Recreational facilities: These are any publicly or privately owned facility typically or actually used for recreational activities capable of bringing persons within close proximity of one another, including aquariums, amusement parks, arcades, basketball courts, baseball fields, bowling alleys, botanical gardens, family entertainment centers, football fields, go-kart courses, golf courses, ice-skating rinks, museums with interactive displays or exhibits, miniature golf courses, ski areas, soccer fields, swimming pools, tennis courts, youth programs, guided raft tours, guided balloon tours and zoos.

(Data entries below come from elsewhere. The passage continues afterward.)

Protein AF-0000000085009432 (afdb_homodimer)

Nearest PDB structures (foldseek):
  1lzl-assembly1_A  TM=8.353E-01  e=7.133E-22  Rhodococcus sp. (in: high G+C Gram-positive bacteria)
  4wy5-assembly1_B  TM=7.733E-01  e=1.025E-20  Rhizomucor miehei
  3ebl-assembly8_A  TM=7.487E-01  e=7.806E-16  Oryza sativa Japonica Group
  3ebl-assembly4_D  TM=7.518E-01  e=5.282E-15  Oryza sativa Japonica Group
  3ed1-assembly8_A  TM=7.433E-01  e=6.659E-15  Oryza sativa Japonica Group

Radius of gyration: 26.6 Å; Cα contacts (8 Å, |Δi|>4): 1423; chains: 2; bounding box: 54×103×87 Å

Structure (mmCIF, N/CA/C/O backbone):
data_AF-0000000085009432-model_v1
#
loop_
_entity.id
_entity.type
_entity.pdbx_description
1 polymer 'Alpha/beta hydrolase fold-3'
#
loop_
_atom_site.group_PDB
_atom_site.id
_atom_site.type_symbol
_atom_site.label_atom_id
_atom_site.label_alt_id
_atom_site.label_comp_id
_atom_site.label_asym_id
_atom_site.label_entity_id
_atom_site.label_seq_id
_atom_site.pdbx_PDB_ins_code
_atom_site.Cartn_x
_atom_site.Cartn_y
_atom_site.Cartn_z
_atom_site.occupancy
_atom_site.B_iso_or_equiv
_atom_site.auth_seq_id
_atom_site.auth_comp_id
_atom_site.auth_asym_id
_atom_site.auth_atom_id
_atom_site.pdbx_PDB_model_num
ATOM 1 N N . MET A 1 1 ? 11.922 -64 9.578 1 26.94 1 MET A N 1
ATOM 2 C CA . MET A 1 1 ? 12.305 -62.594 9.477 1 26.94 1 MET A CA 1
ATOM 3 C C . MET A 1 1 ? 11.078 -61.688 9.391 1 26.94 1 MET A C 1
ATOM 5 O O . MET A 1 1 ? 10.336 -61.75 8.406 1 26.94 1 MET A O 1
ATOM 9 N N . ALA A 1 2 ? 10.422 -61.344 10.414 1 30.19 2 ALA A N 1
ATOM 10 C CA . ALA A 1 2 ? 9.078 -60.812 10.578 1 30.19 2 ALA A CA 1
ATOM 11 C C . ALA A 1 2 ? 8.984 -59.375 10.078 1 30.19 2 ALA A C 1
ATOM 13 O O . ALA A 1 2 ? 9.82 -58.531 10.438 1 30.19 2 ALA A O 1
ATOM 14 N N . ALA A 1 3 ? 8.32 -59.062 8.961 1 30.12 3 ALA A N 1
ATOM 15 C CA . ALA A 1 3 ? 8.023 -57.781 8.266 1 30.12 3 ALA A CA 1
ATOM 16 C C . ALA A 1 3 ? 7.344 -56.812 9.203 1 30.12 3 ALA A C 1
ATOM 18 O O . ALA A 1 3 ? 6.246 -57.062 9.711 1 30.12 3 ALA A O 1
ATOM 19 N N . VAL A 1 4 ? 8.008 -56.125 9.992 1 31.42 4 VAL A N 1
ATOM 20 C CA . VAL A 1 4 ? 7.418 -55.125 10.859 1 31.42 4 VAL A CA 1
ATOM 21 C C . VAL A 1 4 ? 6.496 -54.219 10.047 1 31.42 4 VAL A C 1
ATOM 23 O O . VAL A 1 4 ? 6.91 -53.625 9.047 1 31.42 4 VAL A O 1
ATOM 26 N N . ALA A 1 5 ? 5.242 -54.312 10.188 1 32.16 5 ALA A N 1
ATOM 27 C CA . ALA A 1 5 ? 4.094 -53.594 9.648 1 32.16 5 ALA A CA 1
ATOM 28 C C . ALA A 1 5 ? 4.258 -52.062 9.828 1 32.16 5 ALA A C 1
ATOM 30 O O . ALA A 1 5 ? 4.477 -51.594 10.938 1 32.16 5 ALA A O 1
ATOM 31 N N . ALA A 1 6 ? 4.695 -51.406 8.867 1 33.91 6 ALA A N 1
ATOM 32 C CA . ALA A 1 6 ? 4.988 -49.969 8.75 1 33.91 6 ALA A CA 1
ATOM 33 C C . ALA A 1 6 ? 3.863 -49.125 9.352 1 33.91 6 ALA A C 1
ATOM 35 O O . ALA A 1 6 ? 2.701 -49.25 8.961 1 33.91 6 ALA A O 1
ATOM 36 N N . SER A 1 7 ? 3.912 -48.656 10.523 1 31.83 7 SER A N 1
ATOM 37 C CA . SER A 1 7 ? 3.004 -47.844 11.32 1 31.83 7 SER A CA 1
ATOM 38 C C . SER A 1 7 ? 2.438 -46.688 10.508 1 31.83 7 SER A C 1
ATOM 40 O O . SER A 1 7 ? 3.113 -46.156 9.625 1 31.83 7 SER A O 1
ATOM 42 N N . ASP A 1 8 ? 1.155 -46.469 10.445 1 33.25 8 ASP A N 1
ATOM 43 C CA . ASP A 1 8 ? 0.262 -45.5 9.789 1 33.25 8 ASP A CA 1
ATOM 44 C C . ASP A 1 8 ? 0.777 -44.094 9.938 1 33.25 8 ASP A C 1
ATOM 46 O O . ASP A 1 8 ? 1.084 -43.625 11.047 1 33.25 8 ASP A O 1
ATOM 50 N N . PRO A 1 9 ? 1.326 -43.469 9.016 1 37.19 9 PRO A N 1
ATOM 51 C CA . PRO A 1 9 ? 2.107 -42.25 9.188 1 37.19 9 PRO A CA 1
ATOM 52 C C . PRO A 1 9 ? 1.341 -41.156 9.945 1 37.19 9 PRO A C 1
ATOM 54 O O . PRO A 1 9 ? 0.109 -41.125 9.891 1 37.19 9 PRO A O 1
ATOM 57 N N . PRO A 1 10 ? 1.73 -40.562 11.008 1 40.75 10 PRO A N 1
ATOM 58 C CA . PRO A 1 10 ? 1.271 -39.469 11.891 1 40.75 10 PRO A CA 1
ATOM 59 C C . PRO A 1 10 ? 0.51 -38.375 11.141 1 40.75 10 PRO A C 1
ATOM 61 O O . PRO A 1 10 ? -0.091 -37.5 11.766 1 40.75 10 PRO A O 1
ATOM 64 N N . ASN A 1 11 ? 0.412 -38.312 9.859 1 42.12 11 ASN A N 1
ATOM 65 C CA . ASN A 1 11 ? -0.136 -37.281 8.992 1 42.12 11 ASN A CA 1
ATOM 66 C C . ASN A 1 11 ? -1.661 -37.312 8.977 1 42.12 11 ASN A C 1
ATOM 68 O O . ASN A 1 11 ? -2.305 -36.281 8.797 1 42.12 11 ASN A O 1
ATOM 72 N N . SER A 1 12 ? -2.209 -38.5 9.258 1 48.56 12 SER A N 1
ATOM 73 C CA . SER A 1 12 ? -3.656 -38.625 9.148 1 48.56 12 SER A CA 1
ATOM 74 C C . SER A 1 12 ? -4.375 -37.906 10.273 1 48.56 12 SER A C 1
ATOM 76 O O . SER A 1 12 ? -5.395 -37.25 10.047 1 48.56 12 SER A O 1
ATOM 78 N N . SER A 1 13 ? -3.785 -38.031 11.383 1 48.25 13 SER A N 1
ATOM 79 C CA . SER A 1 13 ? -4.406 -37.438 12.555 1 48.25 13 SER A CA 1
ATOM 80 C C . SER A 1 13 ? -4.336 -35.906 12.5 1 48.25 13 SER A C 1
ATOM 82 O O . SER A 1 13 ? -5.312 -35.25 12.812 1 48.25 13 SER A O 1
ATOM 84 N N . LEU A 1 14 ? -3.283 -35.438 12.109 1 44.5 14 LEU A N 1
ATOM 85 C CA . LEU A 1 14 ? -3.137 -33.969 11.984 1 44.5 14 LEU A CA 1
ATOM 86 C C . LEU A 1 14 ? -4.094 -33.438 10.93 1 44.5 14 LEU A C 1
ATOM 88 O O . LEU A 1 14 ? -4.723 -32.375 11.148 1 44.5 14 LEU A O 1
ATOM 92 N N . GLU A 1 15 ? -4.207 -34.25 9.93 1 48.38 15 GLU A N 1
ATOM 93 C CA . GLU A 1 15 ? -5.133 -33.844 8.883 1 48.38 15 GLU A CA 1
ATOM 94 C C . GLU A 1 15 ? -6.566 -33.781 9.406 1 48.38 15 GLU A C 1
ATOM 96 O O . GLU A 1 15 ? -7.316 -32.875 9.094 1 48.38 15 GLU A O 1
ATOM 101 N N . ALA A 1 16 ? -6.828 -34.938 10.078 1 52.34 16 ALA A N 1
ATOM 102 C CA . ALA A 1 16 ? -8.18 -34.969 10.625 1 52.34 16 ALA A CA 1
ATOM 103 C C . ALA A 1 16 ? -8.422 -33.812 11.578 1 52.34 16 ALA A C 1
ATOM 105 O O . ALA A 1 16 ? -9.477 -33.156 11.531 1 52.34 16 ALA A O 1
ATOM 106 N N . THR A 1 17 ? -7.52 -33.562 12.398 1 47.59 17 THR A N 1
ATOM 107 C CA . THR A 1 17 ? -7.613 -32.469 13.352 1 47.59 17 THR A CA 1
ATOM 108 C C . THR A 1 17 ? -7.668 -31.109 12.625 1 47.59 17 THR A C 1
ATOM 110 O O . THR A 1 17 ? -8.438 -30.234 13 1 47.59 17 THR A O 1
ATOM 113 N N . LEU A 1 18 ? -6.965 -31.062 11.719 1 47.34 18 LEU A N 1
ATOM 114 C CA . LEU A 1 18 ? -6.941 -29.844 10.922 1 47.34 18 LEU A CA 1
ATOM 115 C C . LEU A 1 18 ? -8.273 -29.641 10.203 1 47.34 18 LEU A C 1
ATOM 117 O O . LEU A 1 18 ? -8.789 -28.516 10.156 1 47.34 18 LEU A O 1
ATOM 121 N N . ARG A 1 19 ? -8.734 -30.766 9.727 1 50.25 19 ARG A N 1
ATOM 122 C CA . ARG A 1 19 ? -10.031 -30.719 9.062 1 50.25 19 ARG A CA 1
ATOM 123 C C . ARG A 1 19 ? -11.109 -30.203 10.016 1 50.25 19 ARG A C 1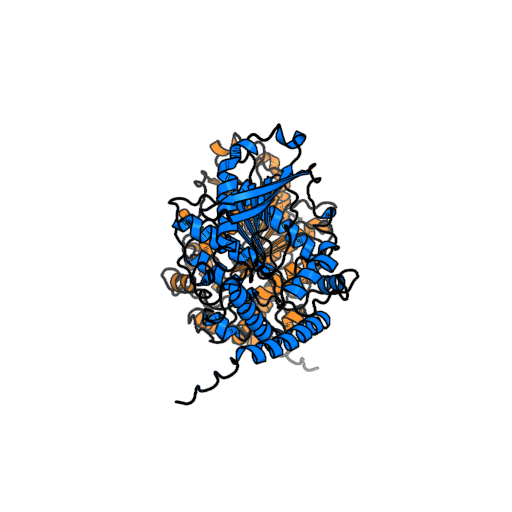
ATOM 125 O O . ARG A 1 19 ? -11.938 -29.375 9.641 1 50.25 19 ARG A O 1
ATOM 132 N N . GLU A 1 20 ? -11.055 -30.859 11.102 1 48.72 20 GLU A N 1
ATOM 133 C CA . GLU A 1 20 ? -12.016 -30.422 12.109 1 48.72 20 GLU A CA 1
ATOM 134 C C . GLU A 1 20 ? -11.805 -28.953 12.477 1 48.72 20 GLU A C 1
ATOM 136 O O . GLU A 1 20 ? -12.773 -28.203 12.648 1 48.72 20 GLU A O 1
ATOM 141 N N . SER A 1 21 ? -10.625 -28.609 12.555 1 45.31 21 SER A N 1
ATOM 142 C CA . SER A 1 21 ? -10.297 -27.25 12.945 1 45.31 21 SER A CA 1
ATOM 143 C C . SER A 1 21 ? -10.672 -26.25 11.844 1 45.31 21 SER A C 1
ATOM 145 O O . SER A 1 21 ? -11.188 -25.172 12.125 1 45.31 21 SER A O 1
ATOM 147 N N . ILE A 1 22 ? -10.445 -26.625 10.711 1 47.56 22 ILE A N 1
ATOM 148 C CA . ILE A 1 22 ? -10.797 -25.781 9.57 1 47.56 22 ILE A CA 1
ATOM 149 C C . ILE A 1 22 ? -12.312 -25.641 9.484 1 47.56 22 ILE A C 1
ATOM 151 O O . ILE A 1 22 ? -12.828 -24.562 9.242 1 47.56 22 ILE A O 1
ATOM 155 N N . ALA A 1 23 ? -12.938 -26.844 9.617 1 47.31 23 ALA A N 1
ATOM 156 C CA . ALA A 1 23 ? -14.398 -26.781 9.656 1 47.31 23 ALA A CA 1
ATOM 157 C C . ALA A 1 23 ? -14.867 -25.812 10.742 1 47.31 23 ALA A C 1
ATOM 159 O O . ALA A 1 23 ? -15.805 -25.031 10.523 1 47.31 23 ALA A O 1
ATOM 160 N N . ARG A 1 24 ? -14.234 -25.922 11.766 1 43.59 24 ARG A N 1
ATOM 161 C CA . ARG A 1 24 ? -14.562 -25.031 12.875 1 43.59 24 ARG A CA 1
ATOM 162 C C . ARG A 1 24 ? -14.172 -23.594 12.547 1 43.59 24 ARG A C 1
ATOM 164 O O . ARG A 1 24 ? -14.883 -22.656 12.914 1 43.59 24 ARG A O 1
ATOM 171 N N . LEU A 1 25 ? -13.055 -23.469 11.969 1 44.31 25 LEU A N 1
ATOM 172 C CA . LEU A 1 25 ? -12.625 -22.141 11.547 1 44.31 25 LEU A CA 1
ATOM 173 C C . LEU A 1 25 ? -13.594 -21.547 10.531 1 44.31 25 LEU A C 1
ATOM 175 O O . LEU A 1 25 ? -13.914 -20.359 10.586 1 44.31 25 LEU A O 1
ATOM 179 N N . ALA A 1 26 ? -13.898 -22.438 9.547 1 45.53 26 ALA A N 1
ATOM 180 C CA . ALA A 1 26 ? -14.945 -22 8.617 1 45.53 26 ALA A CA 1
ATOM 181 C C . ALA A 1 26 ? -16.203 -21.594 9.367 1 45.53 26 ALA A C 1
ATOM 183 O O . ALA A 1 26 ? -16.844 -20.594 9.031 1 45.53 26 ALA A O 1
ATOM 184 N N . GLU A 1 27 ? -16.547 -22.547 10.195 1 43.75 27 GLU A N 1
ATOM 185 C CA . GLU A 1 27 ? -17.656 -22.203 11.062 1 43.75 27 GLU A CA 1
ATOM 186 C C . GLU A 1 27 ? -17.344 -20.953 11.898 1 43.75 27 GLU A C 1
ATOM 188 O O . GLU A 1 27 ? -18.203 -20.094 12.094 1 43.75 27 GLU A O 1
ATOM 193 N N . ALA A 1 28 ? -16.203 -21.047 12.398 1 41.25 28 ALA A N 1
ATOM 194 C CA . ALA A 1 28 ? -15.781 -19.906 13.195 1 41.25 28 ALA A CA 1
ATOM 195 C C . ALA A 1 28 ? -15.695 -18.641 12.336 1 41.25 28 ALA A C 1
ATOM 197 O O . ALA A 1 28 ? -16.062 -17.562 12.781 1 41.25 28 ALA A O 1
ATOM 198 N N . GLU A 1 29 ? -14.977 -18.797 11.258 1 43.66 29 GLU A N 1
ATOM 199 C CA . GLU A 1 29 ? -15 -17.672 10.344 1 43.66 29 GLU A CA 1
ATOM 200 C C . GLU A 1 29 ? -16.422 -17.172 10.102 1 43.66 29 GLU A C 1
ATOM 202 O O . GLU A 1 29 ? -16.672 -15.969 10.039 1 43.66 29 GLU A O 1
ATOM 207 N N . LYS A 1 30 ? -17.203 -18.344 9.75 1 39.84 30 LYS A N 1
ATOM 208 C CA . LYS A 1 30 ? -18.625 -18.016 9.719 1 39.84 30 LYS A CA 1
ATOM 209 C C . LYS A 1 30 ? -19.078 -17.359 11.023 1 39.84 30 LYS A C 1
ATOM 211 O O . LYS A 1 30 ? -19.922 -16.469 11.016 1 39.84 30 LYS A O 1
ATOM 216 N N . MET A 1 31 ? -18.719 -18.375 11.867 1 35.28 31 MET A N 1
ATOM 217 C CA . MET A 1 31 ? -18.984 -17.797 13.18 1 35.28 31 MET A CA 1
ATOM 218 C C . MET A 1 31 ? -18.078 -16.594 13.438 1 35.28 31 MET A C 1
ATOM 220 O O . MET A 1 31 ? -18.172 -15.961 14.484 1 35.28 31 MET A O 1
ATOM 224 N N . GLY A 1 32 ? -17.203 -16.438 12.43 1 38.53 32 GLY A N 1
ATOM 225 C CA . GLY A 1 32 ? -16.391 -15.266 12.094 1 38.53 32 GLY A CA 1
ATOM 226 C C . GLY A 1 32 ? -15.836 -14.562 13.312 1 38.53 32 GLY A C 1
ATOM 227 O O . GLY A 1 32 ? -14.672 -14.141 13.305 1 38.53 32 GLY A O 1
ATOM 228 N N . LEU A 1 33 ? -16.719 -13.398 13.805 1 43.22 33 LEU A N 1
ATOM 229 C CA . LEU A 1 33 ? -17 -12.031 14.25 1 43.22 33 LEU A CA 1
ATOM 230 C C . LEU A 1 33 ? -16.891 -11.922 15.766 1 43.22 33 LEU A C 1
ATOM 232 O O . LEU A 1 33 ? -17.594 -11.109 16.375 1 43.22 33 LEU A O 1
ATOM 236 N N . GLN A 1 34 ? -16.391 -13.047 16.047 1 37.91 34 GLN A N 1
ATOM 237 C CA . GLN A 1 34 ? -16.344 -12.664 17.453 1 37.91 34 GLN A CA 1
ATOM 238 C C . GLN A 1 34 ? -15.18 -11.727 17.734 1 37.91 34 GLN A C 1
ATOM 240 O O . GLN A 1 34 ? -14.039 -12.023 17.375 1 37.91 34 GLN A O 1
ATOM 245 N N . GLU A 1 35 ? -15.398 -10.609 17.719 1 46.69 35 GLU A N 1
ATOM 246 C CA . GLU A 1 35 ? -14.555 -9.5 18.156 1 46.69 35 GLU A CA 1
ATOM 247 C C . GLU A 1 35 ? -13.719 -9.891 19.375 1 46.69 35 GLU A C 1
ATOM 249 O O . GLU A 1 35 ? -14.266 -10.273 20.406 1 46.69 35 GLU A O 1
ATOM 254 N N . ASN A 1 36 ? -12.664 -10.664 19.141 1 46.81 36 ASN A N 1
ATOM 255 C CA . ASN A 1 36 ? -11.797 -10.68 20.312 1 46.81 36 ASN A CA 1
ATOM 256 C C . ASN A 1 36 ? -11.406 -9.266 20.734 1 46.81 36 ASN A C 1
ATOM 258 O O . ASN A 1 36 ? -10.852 -8.5 19.938 1 46.81 36 ASN A O 1
ATOM 262 N N . LYS A 1 37 ? -11.883 -8.82 21.812 1 50.06 37 LYS A N 1
ATOM 263 C CA . LYS A 1 37 ? -11.695 -7.508 22.422 1 50.06 37 LYS A CA 1
ATOM 264 C C . LYS A 1 37 ? -10.227 -7.094 22.391 1 50.06 37 LYS A C 1
ATOM 266 O O . LYS A 1 37 ? -9.906 -5.914 22.547 1 50.06 37 LYS A O 1
ATOM 271 N N . ASN A 1 38 ? -9.352 -8.18 22.031 1 54.38 38 ASN A N 1
ATOM 272 C CA . ASN A 1 38 ? -7.93 -7.859 22.125 1 54.38 38 ASN A CA 1
ATOM 273 C C . ASN A 1 38 ? -7.262 -7.891 20.75 1 54.38 38 ASN A C 1
ATOM 275 O O . ASN A 1 38 ? -6.039 -8 20.656 1 54.38 38 ASN A O 1
ATOM 279 N N . SER A 1 39 ? -8.008 -7.793 19.688 1 62 39 SER A N 1
ATOM 280 C CA . SER A 1 39 ? -7.406 -7.859 18.359 1 62 39 SER A CA 1
ATOM 281 C C . SER A 1 39 ? -6.812 -6.512 17.953 1 62 39 SER A C 1
ATOM 283 O O . SER A 1 39 ? -7.332 -5.461 18.328 1 62 39 SER A O 1
ATOM 285 N N . SER A 1 40 ? -5.621 -6.648 17.312 1 74.81 40 SER A N 1
ATOM 286 C CA . SER A 1 40 ? -5.051 -5.445 16.719 1 74.81 40 SER A CA 1
ATOM 287 C C . SER A 1 40 ? -5.977 -4.863 15.656 1 74.81 40 SER A C 1
ATOM 289 O O . SER A 1 40 ? -6.871 -5.551 15.164 1 74.81 40 SER A O 1
ATOM 291 N N . ILE A 1 41 ? -5.879 -3.684 15.43 1 80.88 41 ILE A N 1
ATOM 292 C CA . ILE A 1 41 ? -6.703 -3.004 14.438 1 80.88 41 ILE A CA 1
ATOM 293 C C . ILE A 1 41 ? -6.527 -3.672 13.07 1 80.88 41 ILE A C 1
ATOM 295 O O . ILE A 1 41 ? -7.441 -3.66 12.242 1 80.88 41 ILE A O 1
ATOM 299 N N . ILE A 1 42 ? -5.383 -4.207 12.82 1 82.75 42 ILE A N 1
ATOM 300 C CA . ILE A 1 42 ? -5.125 -4.922 11.57 1 82.75 42 ILE A CA 1
ATOM 301 C C . ILE A 1 42 ? -5.996 -6.172 11.508 1 82.75 42 ILE A C 1
ATOM 303 O O . ILE A 1 42 ? -6.465 -6.555 10.43 1 82.75 42 ILE A O 1
ATOM 307 N N . GLU A 1 43 ? -6.305 -6.695 12.664 1 81.12 43 GLU A N 1
ATOM 308 C CA . GLU A 1 43 ? -7.016 -7.969 12.719 1 81.12 43 GLU A CA 1
ATOM 309 C C . GLU A 1 43 ? -8.492 -7.762 13.055 1 81.12 43 GLU A C 1
ATOM 311 O O . GLU A 1 43 ? -9.297 -8.68 12.891 1 81.12 43 GLU A O 1
ATOM 316 N N . ALA A 1 44 ? -8.812 -6.582 13.523 1 78.38 44 ALA A N 1
ATOM 317 C CA . ALA A 1 44 ? -10.211 -6.32 13.844 1 78.38 44 ALA A CA 1
ATOM 318 C C . ALA A 1 44 ? -11.102 -6.539 12.617 1 78.38 44 ALA A C 1
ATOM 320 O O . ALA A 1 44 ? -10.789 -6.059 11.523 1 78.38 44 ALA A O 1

Bars and clubs: These are any business that typically or actually generates more than half of its revenue from the sale of alcohol for on-premises consumption — including adult entertainment venues, nightclubs, and dance clubs, regardless of the source of their revenue.

Large entertainment venues: These are as any publicly or privately owned venue typically or actually used to host large audiences for the purposes of entertainment or amusement, including racetracks, concert venues, movie theaters, performance venues, professional sports venues and theaters.

Houses of worship: These are any church, synagogue, mosque, or other gathering space where persons congregate to exercise their religious beliefs.

Places of lodging: These are hotels, motels, RV parks, and short-term vacation rentals.

Mass gatherings: These are any public gathering, private gathering, organized event, ceremony, parade, funeral, or any other grouping that brings together a specified number of individuals in a single room or connected space, confined outdoor space, or open outdoor space. “Mass gatherings” also include coordinated events in which individuals gather in vehicles. “Mass gatherings” do not include the presence of any number of individuals where those individuals regularly reside. “Mass gathering” does not include individuals who are public officials or public employees in the course and scope of their employment.

**All other businesses: These are any entities that are not identified explicitly as an “essential business,” “house of worship,” “recreational facility,” “large entertainment venue,” “food and drink establishment,” “bars or clubs” or “place of lodging”.” Examples would include non-essential retail spaces like a clothing store, a gym, a group fitness class or a personal training service, among others.